Clinical-stage biopharmaceutical company Inventiva released preliminary financial results for fiscal year 2025, demonstrating a substantially fortified liquidity position following its U.S. public offering. The company reported cash and cash equivalents totaling €99.3 million alongside €131.6 million in short-term deposits, providing a combined liquid asset base of €230.9 million. The capital raise generated $172.5 million, complemented by structured financing arrangements that enhance the company's financial flexibility.
Operational metrics reflect the company's focus on its pipeline development, with R&D expenses of €86.9 million concentrated on advancing lanifibranor, its lead candidate for metabolic dysfunction-associated fatty liver disease (MASH) treatment. For the 2025 fiscal year, the company generated €4.5 million in revenues while consuming €104.6 million in operating activities. The elevated cash burn reflects typical spending patterns for clinical-stage biopharmaceutical firms advancing late-stage development programs.

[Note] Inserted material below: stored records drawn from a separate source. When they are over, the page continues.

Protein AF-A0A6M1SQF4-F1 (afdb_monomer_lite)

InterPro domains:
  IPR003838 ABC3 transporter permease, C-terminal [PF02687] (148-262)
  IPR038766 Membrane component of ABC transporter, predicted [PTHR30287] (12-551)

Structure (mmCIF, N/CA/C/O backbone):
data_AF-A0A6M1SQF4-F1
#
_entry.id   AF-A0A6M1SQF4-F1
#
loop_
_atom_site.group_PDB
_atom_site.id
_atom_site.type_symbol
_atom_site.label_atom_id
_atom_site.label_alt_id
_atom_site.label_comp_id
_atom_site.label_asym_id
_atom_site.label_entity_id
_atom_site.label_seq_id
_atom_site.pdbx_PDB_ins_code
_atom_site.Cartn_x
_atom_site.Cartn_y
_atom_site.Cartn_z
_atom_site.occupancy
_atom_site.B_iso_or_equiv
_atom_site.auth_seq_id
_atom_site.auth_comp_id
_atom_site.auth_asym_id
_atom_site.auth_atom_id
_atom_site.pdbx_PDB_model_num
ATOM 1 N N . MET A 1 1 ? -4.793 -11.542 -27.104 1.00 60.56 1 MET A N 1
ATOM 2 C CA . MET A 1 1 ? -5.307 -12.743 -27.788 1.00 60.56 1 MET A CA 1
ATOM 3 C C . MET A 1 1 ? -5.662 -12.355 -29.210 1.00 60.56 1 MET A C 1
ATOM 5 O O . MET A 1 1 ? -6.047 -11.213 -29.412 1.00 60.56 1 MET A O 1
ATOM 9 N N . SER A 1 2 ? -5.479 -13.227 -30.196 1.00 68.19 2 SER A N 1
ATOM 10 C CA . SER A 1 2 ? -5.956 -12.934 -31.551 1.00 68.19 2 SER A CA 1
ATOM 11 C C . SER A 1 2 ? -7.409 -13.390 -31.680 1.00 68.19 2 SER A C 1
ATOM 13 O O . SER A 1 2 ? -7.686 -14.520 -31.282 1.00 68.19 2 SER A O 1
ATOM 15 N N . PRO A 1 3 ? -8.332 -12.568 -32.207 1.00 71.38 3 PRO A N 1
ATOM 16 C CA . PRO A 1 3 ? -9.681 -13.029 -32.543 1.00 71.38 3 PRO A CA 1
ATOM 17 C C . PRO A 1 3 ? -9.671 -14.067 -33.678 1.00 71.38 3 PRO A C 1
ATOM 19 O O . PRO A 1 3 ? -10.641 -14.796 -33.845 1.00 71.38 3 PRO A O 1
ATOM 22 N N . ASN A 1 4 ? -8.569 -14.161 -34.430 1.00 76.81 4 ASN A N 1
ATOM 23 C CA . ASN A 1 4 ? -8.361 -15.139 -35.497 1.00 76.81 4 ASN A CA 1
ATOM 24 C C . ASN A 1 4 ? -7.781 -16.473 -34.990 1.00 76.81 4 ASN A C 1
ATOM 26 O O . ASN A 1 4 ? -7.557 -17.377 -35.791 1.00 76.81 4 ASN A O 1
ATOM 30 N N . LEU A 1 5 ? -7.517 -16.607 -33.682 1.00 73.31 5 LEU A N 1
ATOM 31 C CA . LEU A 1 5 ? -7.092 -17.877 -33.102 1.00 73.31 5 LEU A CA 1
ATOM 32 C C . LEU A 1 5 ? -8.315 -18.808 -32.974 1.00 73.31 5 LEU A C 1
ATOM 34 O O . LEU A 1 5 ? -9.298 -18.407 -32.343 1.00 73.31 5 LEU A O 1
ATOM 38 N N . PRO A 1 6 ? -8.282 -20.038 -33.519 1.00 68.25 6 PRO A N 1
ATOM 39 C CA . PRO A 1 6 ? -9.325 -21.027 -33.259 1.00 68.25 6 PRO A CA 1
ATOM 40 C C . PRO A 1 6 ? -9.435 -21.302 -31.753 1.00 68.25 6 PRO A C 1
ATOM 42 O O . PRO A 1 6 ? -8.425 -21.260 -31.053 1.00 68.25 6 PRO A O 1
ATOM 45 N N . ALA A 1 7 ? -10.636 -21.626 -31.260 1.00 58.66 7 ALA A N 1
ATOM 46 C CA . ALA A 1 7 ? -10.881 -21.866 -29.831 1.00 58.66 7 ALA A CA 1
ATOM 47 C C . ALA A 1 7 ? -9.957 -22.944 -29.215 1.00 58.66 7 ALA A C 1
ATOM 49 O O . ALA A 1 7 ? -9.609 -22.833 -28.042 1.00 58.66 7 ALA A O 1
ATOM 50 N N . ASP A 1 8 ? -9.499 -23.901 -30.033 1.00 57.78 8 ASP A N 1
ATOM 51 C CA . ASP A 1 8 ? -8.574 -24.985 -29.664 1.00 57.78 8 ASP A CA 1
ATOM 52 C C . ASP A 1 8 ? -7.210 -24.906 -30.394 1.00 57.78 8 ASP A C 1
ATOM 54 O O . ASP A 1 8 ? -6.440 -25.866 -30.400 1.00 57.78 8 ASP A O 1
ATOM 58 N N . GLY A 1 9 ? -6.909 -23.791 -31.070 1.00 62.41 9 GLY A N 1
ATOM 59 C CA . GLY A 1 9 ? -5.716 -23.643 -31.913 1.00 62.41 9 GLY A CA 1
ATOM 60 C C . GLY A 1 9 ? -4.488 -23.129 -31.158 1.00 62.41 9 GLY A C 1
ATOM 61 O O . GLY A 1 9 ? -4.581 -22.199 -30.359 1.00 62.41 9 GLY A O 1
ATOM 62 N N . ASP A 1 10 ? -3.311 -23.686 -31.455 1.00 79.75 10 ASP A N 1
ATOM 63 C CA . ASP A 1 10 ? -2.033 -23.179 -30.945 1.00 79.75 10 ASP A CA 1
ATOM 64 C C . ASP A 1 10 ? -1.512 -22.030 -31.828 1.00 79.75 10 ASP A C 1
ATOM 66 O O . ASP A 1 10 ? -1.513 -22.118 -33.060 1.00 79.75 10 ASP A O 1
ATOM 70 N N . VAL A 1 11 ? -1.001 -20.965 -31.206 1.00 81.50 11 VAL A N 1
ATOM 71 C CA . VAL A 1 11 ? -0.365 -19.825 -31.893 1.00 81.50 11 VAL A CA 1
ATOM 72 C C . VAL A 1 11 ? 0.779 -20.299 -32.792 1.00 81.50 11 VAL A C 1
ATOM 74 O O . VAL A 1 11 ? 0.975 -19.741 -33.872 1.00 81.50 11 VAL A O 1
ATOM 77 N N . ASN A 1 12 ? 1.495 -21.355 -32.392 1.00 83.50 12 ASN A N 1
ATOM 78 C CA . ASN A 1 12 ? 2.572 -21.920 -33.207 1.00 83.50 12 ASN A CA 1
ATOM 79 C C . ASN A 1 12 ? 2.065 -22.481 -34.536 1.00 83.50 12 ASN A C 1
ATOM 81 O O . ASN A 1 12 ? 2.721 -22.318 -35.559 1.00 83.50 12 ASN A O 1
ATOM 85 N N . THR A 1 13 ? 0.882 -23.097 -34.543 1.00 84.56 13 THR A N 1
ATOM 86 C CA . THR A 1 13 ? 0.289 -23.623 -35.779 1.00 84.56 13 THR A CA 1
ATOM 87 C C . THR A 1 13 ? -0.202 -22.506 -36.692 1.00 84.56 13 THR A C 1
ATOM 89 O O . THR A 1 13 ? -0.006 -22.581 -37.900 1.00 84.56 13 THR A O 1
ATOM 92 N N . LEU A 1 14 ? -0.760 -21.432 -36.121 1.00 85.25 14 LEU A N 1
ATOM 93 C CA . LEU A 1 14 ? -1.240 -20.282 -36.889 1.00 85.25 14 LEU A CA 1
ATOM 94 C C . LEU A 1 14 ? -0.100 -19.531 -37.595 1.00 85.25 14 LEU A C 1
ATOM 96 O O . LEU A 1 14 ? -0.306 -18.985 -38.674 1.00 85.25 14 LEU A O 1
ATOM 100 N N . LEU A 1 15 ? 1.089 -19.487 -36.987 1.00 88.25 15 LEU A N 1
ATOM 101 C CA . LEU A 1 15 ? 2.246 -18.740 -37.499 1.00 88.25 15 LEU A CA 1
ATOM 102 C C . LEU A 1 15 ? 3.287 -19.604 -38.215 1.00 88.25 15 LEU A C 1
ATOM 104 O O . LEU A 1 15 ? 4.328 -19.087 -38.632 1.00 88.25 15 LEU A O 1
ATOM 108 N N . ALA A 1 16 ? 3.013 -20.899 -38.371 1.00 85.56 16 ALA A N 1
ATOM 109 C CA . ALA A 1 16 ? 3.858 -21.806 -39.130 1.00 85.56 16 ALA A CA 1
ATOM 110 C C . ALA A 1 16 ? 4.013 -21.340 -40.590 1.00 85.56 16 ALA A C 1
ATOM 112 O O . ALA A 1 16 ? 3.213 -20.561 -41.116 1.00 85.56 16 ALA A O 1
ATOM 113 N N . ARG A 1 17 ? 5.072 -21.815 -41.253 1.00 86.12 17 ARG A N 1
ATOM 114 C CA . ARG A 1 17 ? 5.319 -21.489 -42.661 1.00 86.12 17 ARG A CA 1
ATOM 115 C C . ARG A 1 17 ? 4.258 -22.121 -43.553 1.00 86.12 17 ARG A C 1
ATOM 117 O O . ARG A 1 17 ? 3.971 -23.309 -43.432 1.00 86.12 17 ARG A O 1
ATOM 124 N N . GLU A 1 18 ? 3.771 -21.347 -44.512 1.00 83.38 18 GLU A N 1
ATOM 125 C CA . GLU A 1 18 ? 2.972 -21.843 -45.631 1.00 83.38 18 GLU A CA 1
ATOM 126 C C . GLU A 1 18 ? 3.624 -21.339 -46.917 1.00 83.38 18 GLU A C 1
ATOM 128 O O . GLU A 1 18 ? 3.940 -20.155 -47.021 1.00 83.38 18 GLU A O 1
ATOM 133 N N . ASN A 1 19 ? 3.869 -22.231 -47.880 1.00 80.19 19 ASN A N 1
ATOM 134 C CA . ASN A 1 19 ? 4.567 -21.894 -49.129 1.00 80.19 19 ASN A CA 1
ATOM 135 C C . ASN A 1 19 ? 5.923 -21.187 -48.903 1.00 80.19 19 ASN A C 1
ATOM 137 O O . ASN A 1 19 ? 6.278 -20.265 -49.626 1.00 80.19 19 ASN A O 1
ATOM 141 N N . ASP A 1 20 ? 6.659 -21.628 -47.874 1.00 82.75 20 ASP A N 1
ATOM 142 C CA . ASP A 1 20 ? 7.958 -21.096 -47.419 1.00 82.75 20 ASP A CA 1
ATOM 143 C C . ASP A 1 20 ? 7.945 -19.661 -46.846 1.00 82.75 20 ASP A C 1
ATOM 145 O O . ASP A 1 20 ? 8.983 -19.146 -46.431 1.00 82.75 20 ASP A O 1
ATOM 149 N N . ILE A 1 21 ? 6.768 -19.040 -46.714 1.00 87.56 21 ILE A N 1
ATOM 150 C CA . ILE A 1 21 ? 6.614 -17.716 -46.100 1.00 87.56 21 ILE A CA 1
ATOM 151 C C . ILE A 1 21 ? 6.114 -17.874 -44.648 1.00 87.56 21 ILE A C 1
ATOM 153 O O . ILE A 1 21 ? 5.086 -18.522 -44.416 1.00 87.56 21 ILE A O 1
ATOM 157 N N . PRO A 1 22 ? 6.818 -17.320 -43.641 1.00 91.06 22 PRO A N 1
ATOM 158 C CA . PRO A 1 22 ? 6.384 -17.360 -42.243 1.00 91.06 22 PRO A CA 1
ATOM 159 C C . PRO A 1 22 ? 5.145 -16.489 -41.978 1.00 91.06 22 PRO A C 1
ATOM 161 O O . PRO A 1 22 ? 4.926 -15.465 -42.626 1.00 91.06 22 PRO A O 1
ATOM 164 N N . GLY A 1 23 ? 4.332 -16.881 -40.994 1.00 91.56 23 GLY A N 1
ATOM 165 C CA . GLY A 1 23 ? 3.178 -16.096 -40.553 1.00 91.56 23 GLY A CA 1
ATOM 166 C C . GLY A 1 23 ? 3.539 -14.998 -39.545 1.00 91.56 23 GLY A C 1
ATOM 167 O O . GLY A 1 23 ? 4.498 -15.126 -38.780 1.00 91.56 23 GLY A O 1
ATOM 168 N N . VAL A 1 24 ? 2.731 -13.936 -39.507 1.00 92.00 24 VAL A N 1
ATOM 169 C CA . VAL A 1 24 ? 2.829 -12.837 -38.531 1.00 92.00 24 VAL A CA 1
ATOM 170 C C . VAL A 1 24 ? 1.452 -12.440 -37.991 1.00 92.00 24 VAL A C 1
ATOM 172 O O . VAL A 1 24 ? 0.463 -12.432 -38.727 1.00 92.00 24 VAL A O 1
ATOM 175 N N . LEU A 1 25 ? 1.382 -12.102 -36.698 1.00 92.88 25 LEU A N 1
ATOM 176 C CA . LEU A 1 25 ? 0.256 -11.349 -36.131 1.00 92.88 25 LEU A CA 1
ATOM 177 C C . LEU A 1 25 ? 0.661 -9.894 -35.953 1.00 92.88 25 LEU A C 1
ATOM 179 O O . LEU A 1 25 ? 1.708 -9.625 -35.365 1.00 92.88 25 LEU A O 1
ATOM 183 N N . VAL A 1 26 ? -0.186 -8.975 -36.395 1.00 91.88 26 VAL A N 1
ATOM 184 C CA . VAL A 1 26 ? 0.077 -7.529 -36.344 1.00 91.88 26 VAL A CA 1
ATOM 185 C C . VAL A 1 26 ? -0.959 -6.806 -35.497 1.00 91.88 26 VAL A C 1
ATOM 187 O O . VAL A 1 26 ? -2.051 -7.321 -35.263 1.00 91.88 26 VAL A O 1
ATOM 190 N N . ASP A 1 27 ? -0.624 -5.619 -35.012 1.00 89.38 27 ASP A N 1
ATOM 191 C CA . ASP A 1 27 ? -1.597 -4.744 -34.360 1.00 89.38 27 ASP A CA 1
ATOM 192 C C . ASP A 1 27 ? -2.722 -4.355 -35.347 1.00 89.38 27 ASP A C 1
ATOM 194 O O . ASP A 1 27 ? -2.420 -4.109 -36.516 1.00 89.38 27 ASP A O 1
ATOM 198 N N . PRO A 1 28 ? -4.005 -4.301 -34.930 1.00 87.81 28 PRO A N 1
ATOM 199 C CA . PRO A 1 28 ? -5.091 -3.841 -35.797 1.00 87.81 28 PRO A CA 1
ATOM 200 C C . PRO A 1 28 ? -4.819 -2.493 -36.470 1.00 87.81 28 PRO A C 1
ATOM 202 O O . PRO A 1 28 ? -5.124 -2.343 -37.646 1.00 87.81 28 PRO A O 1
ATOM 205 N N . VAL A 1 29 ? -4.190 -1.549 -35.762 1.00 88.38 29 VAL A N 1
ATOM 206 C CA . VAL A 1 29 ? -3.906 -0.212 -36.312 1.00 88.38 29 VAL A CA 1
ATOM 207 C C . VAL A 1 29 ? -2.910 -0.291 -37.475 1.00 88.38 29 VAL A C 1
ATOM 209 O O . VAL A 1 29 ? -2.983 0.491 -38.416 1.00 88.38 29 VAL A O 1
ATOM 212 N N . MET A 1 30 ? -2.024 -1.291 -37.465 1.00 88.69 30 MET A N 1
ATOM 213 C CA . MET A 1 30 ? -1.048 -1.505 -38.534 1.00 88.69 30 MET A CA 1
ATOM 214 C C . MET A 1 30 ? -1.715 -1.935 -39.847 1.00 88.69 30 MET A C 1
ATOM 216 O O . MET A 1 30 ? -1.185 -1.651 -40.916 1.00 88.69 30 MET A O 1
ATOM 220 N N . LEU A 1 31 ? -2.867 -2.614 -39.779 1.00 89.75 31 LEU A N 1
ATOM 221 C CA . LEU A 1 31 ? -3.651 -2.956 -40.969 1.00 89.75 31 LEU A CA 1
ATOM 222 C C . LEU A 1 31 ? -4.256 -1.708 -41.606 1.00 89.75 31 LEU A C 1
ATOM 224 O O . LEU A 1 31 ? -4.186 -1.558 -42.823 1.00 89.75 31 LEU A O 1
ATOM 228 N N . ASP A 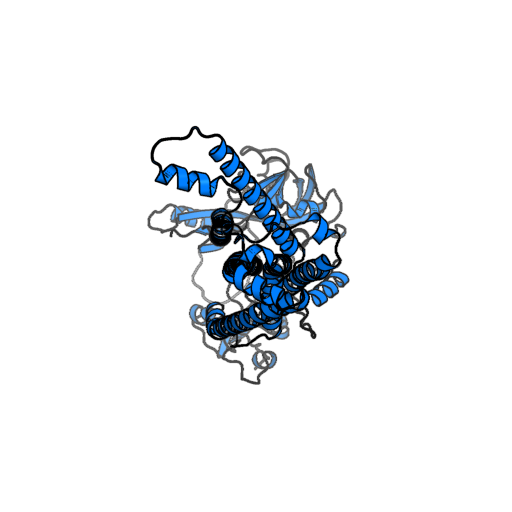1 32 ? -4.781 -0.806 -40.777 1.00 88.81 32 ASP A N 1
ATOM 229 C CA . ASP A 1 32 ? -5.370 0.451 -41.236 1.00 88.81 32 ASP A CA 1
ATOM 230 C C . ASP A 1 32 ? -4.300 1.379 -41.842 1.00 88.81 32 ASP A C 1
ATOM 232 O O . ASP A 1 32 ? -4.514 1.941 -42.912 1.00 88.81 32 ASP A O 1
ATOM 236 N N . GLU A 1 33 ? -3.125 1.506 -41.207 1.00 89.12 33 GLU A N 1
ATOM 237 C CA . GLU A 1 33 ? -2.030 2.362 -41.701 1.00 89.12 33 GLU A CA 1
ATOM 238 C C . GLU A 1 33 ? -1.371 1.847 -42.986 1.00 89.12 33 GLU A C 1
ATOM 240 O O . GLU A 1 33 ? -0.925 2.643 -43.812 1.00 89.12 33 GLU A O 1
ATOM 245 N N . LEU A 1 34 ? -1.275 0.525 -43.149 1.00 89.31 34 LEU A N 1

Based on current burn rates and available resources, Inventiva projects its cash runway extending through mid-Q1 2027, with the potential to extend operations through mid-Q3 2027 should all Tranche 3 warrants from the financing structure be fully exercised. The extended runway provides the company with sufficient capital to progress its clinical development objectives and advance toward key inflection points in its MASH program.